Benchmarks

Expected hit rates

Use case	Expected hit rate	Why
FAQ / support bot	40–70%	Users repeat intent with small wording changes, so semantic similarity captures many near-duplicates.
Document summarization	20–50%	Teams often reprocess the same corpus with templated prompts, creating moderate repetition.
General chat assistant	5–15%	Open-ended chats vary heavily in user intent, so repeated semantic intent is limited.
Code generation	3–10%	Requests are precise and threshold is strict, so near-matches are less likely to qualify as safe hits.

These ranges are realistic workload expectations, not synthetic “best-case” numbers. Prompt distributions in this project intentionally include variation and noise so the benchmark reflects production-like repetition, not perfect duplicates.

How to run

PYTHONPATH=src python -m benchmarks.run

How to read results

Output is a markdown table with:

Use Case: workload profile being simulated.
Expected Hit Rate: target range based on typical production behavior.
Actual Hit Rate: measured hits/total calls for this run.
Hits / Misses / Total: raw counts behind the percentage.

“Good” results are when actual hit rate lands inside or near the expected range for that workload. If a run is far below range, tune threshold and cache_context; if far above range, validate answer quality to ensure you did not over-loosen matching.

Benchmark limitations

CI benchmarks use a deterministic fake embedder, so hit rates differ from real embedding models. Always run with a real embedder before drawing production conclusions about quality, latency, or expected savings.

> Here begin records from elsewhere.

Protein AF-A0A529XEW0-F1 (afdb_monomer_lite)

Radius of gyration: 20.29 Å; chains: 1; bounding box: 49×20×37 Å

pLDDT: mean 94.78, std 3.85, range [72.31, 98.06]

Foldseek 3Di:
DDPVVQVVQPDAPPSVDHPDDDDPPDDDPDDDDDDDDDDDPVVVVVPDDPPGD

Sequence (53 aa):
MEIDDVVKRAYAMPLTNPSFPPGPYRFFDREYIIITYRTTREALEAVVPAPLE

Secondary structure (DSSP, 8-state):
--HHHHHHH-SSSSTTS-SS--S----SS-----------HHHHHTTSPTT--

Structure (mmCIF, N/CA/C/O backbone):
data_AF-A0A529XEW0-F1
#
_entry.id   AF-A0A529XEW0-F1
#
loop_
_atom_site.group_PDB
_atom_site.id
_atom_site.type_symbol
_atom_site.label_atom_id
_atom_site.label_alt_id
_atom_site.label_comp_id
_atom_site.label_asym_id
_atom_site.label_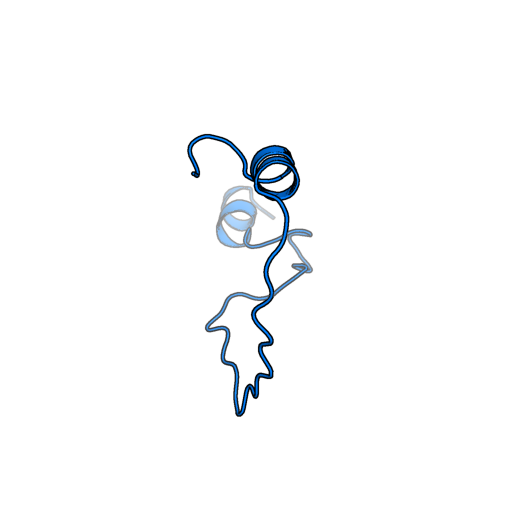entity_id
_atom_site.label_seq_id
_atom_site.pdbx_PDB_ins_code
_atom_site.Cartn_x
_atom_site.Cartn_y
_atom_site.Cartn_z
_atom_site.occupancy
_atom_site.B_iso_or_equiv
_atom_site.auth_seq_id
_atom_site.auth_comp_id
_atom_site.auth_asym_id
_atom_site.auth_atom_id
_atom_site.pdbx_PDB_model_num
ATOM 1 N N . MET A 1 1 ? 28.011 -7.317 -16.129 1.00 72.31 1 MET A N 1
ATOM 2 C CA . MET A 1 1 ? 27.146 -6.127 -16.006 1.00 72.31 1 MET A CA 1
ATOM 3 C C . MET A 1 1 ? 27.915 -5.173 -15.126 1.00 72.31 1 MET A C 1
ATOM 5 O O . MET A 1 1 ? 28.275 -5.589 -14.031 1.00 72.31 1 MET A O 1
ATOM 9 N N . GLU A 1 2 ? 28.230 -3.981 -15.625 1.00 92.81 2 GLU A N 1
ATOM 10 C CA . GLU A 1 2 ? 28.944 -2.976 -14.832 1.00 92.81 2 GLU A CA 1
ATOM 11 C C . GLU A 1 2 ? 28.025 -2.421 -13.735 1.00 92.81 2 GLU A C 1
ATOM 13 O O . GLU A 1 2 ? 26.798 -2.478 -13.862 1.00 92.81 2 GLU A O 1
ATOM 18 N N . ILE A 1 3 ? 28.594 -1.888 -12.650 1.00 93.31 3 ILE A N 1
ATOM 19 C CA . ILE A 1 3 ? 27.813 -1.367 -11.509 1.00 93.31 3 ILE A CA 1
ATOM 20 C C . ILE A 1 3 ? 26.827 -0.286 -11.971 1.00 93.31 3 ILE A C 1
ATOM 22 O O . ILE A 1 3 ? 25.663 -0.292 -11.567 1.00 93.31 3 ILE A O 1
ATOM 26 N N . ASP A 1 4 ? 27.257 0.578 -12.888 1.00 95.31 4 ASP A N 1
ATOM 27 C CA . ASP A 1 4 ? 26.414 1.629 -13.456 1.00 95.31 4 ASP A CA 1
ATOM 28 C C . ASP A 1 4 ? 25.171 1.069 -14.166 1.00 95.31 4 ASP A C 1
ATOM 30 O O . ASP A 1 4 ? 24.099 1.673 -14.115 1.00 95.31 4 ASP A O 1
ATOM 34 N N . ASP A 1 5 ? 25.277 -0.102 -14.802 1.00 90.88 5 ASP A N 1
ATOM 35 C CA . ASP A 1 5 ? 24.149 -0.755 -15.472 1.00 90.88 5 ASP A CA 1
ATOM 36 C C . ASP A 1 5 ? 23.177 -1.389 -14.473 1.00 90.88 5 ASP A C 1
ATOM 38 O O . ASP A 1 5 ? 21.966 -1.395 -14.712 1.00 90.88 5 ASP A O 1
ATOM 42 N N . VAL A 1 6 ? 23.690 -1.903 -13.349 1.00 91.44 6 VAL A N 1
ATOM 43 C CA . VAL A 1 6 ? 22.868 -2.431 -12.251 1.00 91.44 6 VAL A CA 1
ATOM 44 C C . VAL A 1 6 ? 22.008 -1.314 -11.670 1.00 91.44 6 VAL A C 1
ATOM 46 O O . VAL A 1 6 ? 20.794 -1.475 -11.565 1.00 91.44 6 VAL A O 1
ATOM 49 N N . VAL A 1 7 ? 22.616 -0.166 -11.356 1.00 92.44 7 VAL A N 1
ATOM 50 C CA . VAL A 1 7 ? 21.915 0.990 -10.774 1.00 92.44 7 VAL A CA 1
ATOM 51 C C . VAL A 1 7 ? 20.853 1.529 -11.732 1.00 92.44 7 VAL A C 1
ATOM 53 O O . VAL A 1 7 ? 19.734 1.805 -11.309 1.00 92.44 7 VAL A O 1
ATOM 56 N N . LYS A 1 8 ? 21.155 1.615 -13.034 1.00 92.94 8 LYS A N 1
ATOM 57 C CA . LYS A 1 8 ? 20.189 2.080 -14.045 1.00 92.94 8 LYS A CA 1
ATOM 58 C C . LYS A 1 8 ? 18.983 1.150 -14.215 1.00 92.94 8 LYS A C 1
ATOM 60 O O . LYS A 1 8 ? 17.909 1.624 -14.572 1.00 92.94 8 LYS A O 1
ATOM 65 N N . ARG A 1 9 ? 19.152 -0.162 -14.016 1.00 91.94 9 ARG A N 1
ATOM 66 C CA . ARG A 1 9 ? 18.089 -1.173 -14.197 1.00 91.94 9 ARG A CA 1
ATOM 67 C C . ARG A 1 9 ? 17.336 -1.510 -12.910 1.00 91.94 9 ARG A C 1
ATOM 69 O O . ARG A 1 9 ? 16.296 -2.162 -12.980 1.00 91.94 9 ARG A O 1
ATOM 76 N N . ALA A 1 10 ? 17.853 -1.111 -11.750 1.00 93.12 10 ALA A N 1
ATOM 77 C CA . ALA A 1 10 ? 17.281 -1.429 -10.450 1.00 93.12 10 ALA A CA 1
ATOM 78 C C . ALA A 1 10 ? 15.931 -0.725 -10.250 1.00 93.12 10 ALA A C 1
ATOM 80 O O . ALA A 1 10 ? 15.867 0.437 -9.860 1.00 93.12 10 ALA A O 1
ATOM 81 N N . TYR A 1 11 ? 14.847 -1.456 -10.512 1.00 95.12 11 TYR A N 1
ATOM 82 C CA . TYR A 1 11 ? 13.482 -1.003 -10.251 1.00 95.12 11 TYR A CA 1
ATOM 83 C C . TYR A 1 11 ? 12.849 -1.766 -9.084 1.00 95.12 11 TYR A C 1
ATOM 85 O O . TYR A 1 11 ? 12.575 -1.198 -8.032 1.00 95.12 11 TYR A O 1
ATOM 93 N N . ALA A 1 12 ? 12.667 -3.074 -9.255 1.00 96.06 12 ALA A N 1
ATOM 94 C CA . ALA A 1 12 ? 12.188 -3.975 -8.220 1.00 96.06 12 ALA A CA 1
ATOM 95 C C . ALA A 1 12 ? 13.000 -5.271 -8.250 1.00 96.06 12 ALA A C 1
ATOM 97 O O . ALA A 1 12 ? 13.659 -5.594 -9.239 1.00 96.06 12 ALA A O 1
ATOM 98 N N . MET A 1 13 ? 12.973 -6.007 -7.144 1.00 94.81 13 MET A N 1
ATOM 99 C CA . MET A 1 13 ? 13.688 -7.274 -7.028 1.00 94.81 13 MET A CA 1
ATOM 100 C C . MET A 1 13 ? 12.852 -8.438 -7.585 1.00 94.81 13 MET A C 1
ATOM 102 O O . MET A 1 13 ? 11.625 -8.411 -7.432 1.00 94.81 13 MET A O 1
ATOM 106 N N . PRO A 1 14 ? 13.497 -9.488 -8.132 1.00 94.88 14 PRO A N 1
ATOM 107 C CA . PRO A 1 14 ? 14.918 -9.561 -8.516 1.00 94.88 14 PRO A CA 1
ATOM 108 C C . PRO A 1 14 ? 15.301 -8.658 -9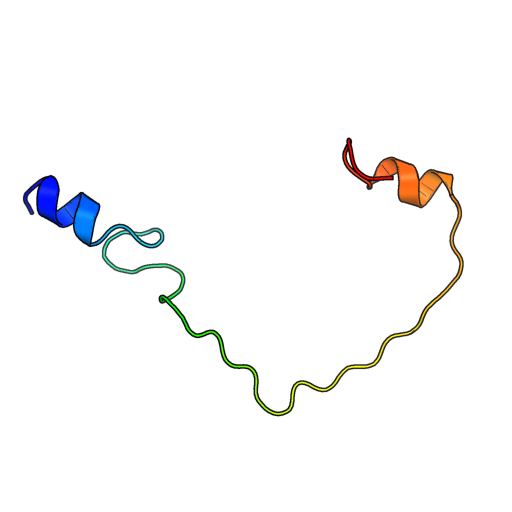.706 1.00 94.88 14 PRO A C 1
ATOM 110 O O . PRO A 1 14 ? 14.507 -8.462 -10.614 1.00 94.88 14 PRO A O 1
ATOM 113 N N . LEU A 1 15 ? 16.549 -8.165 -9.743 1.00 93.44 15 LEU A N 1
ATOM 114 C CA . LEU A 1 15 ? 17.043 -7.181 -10.732 1.00 93.44 15 LEU A CA 1
ATOM 115 C C . LEU A 1 15 ? 16.716 -7.521 -12.197 1.00 93.44 15 LEU A C 1
ATOM 117 O O . LEU A 1 15 ? 16.370 -6.646 -12.984 1.00 93.44 15 LEU A O 1
ATOM 121 N N . THR A 1 16 ? 16.883 -8.786 -12.579 1.00 94.00 16 THR A N 1
ATOM 122 C CA . THR A 1 16 ? 16.714 -9.253 -13.963 1.00 94.00 16 THR A CA 1
ATOM 123 C C . THR A 1 16 ? 15.318 -9.795 -14.254 1.00 94.00 16 THR A C 1
ATOM 125 O O . THR A 1 16 ? 15.017 -10.098 -15.404 1.00 94.00 16 THR A O 1
ATOM 128 N N . ASN A 1 17 ? 14.474 -9.916 -13.231 1.00 94.31 17 ASN A N 1
ATOM 129 C CA . ASN A 1 17 ? 13.088 -10.342 -13.351 1.00 94.31 17 ASN A CA 1
ATOM 130 C C . ASN A 1 17 ? 12.259 -9.649 -12.258 1.00 94.31 17 ASN A C 1
ATOM 132 O O . ASN A 1 17 ? 11.930 -10.289 -11.257 1.00 94.31 17 ASN A O 1
ATOM 136 N N . PRO A 1 18 ? 12.005 -8.333 -12.391 1.00 95.38 18 PRO A N 1
ATOM 137 C CA . PRO A 1 18 ? 11.361 -7.556 -11.340 1.00 95.38 18 PRO A CA 1
ATOM 138 C C . PRO A 1 18 ? 10.002 -8.153 -10.969 1.00 95.38 18 PRO A C 1
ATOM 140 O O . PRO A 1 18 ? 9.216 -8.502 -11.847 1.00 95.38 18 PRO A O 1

Running with a real embedder

Swap in a real embedder when constructing SemanticCache in benchmark code:

from llm_semantic_cache import CacheConfig, SemanticCache
from llm_semantic_cache.embeddings import FastEmbedEmbedder, SentenceTransformerEmbedder
from llm_semantic_cache.storage.memory import InMemoryStorage

cache_fastembed = SemanticCache(
    storage=InMemoryStorage(),
    config=CacheConfig(threshold="balanced"),
    embedder=FastEmbedEmbedder("all-MiniLM-L6-v2"),
)

cache_torch = SemanticCache(
    storage=InMemoryStorage(),
    config=CacheConfig(threshold="balanced"),
    embedder=SentenceTransformerEmbedder("all-MiniLM-L6-v2"),
)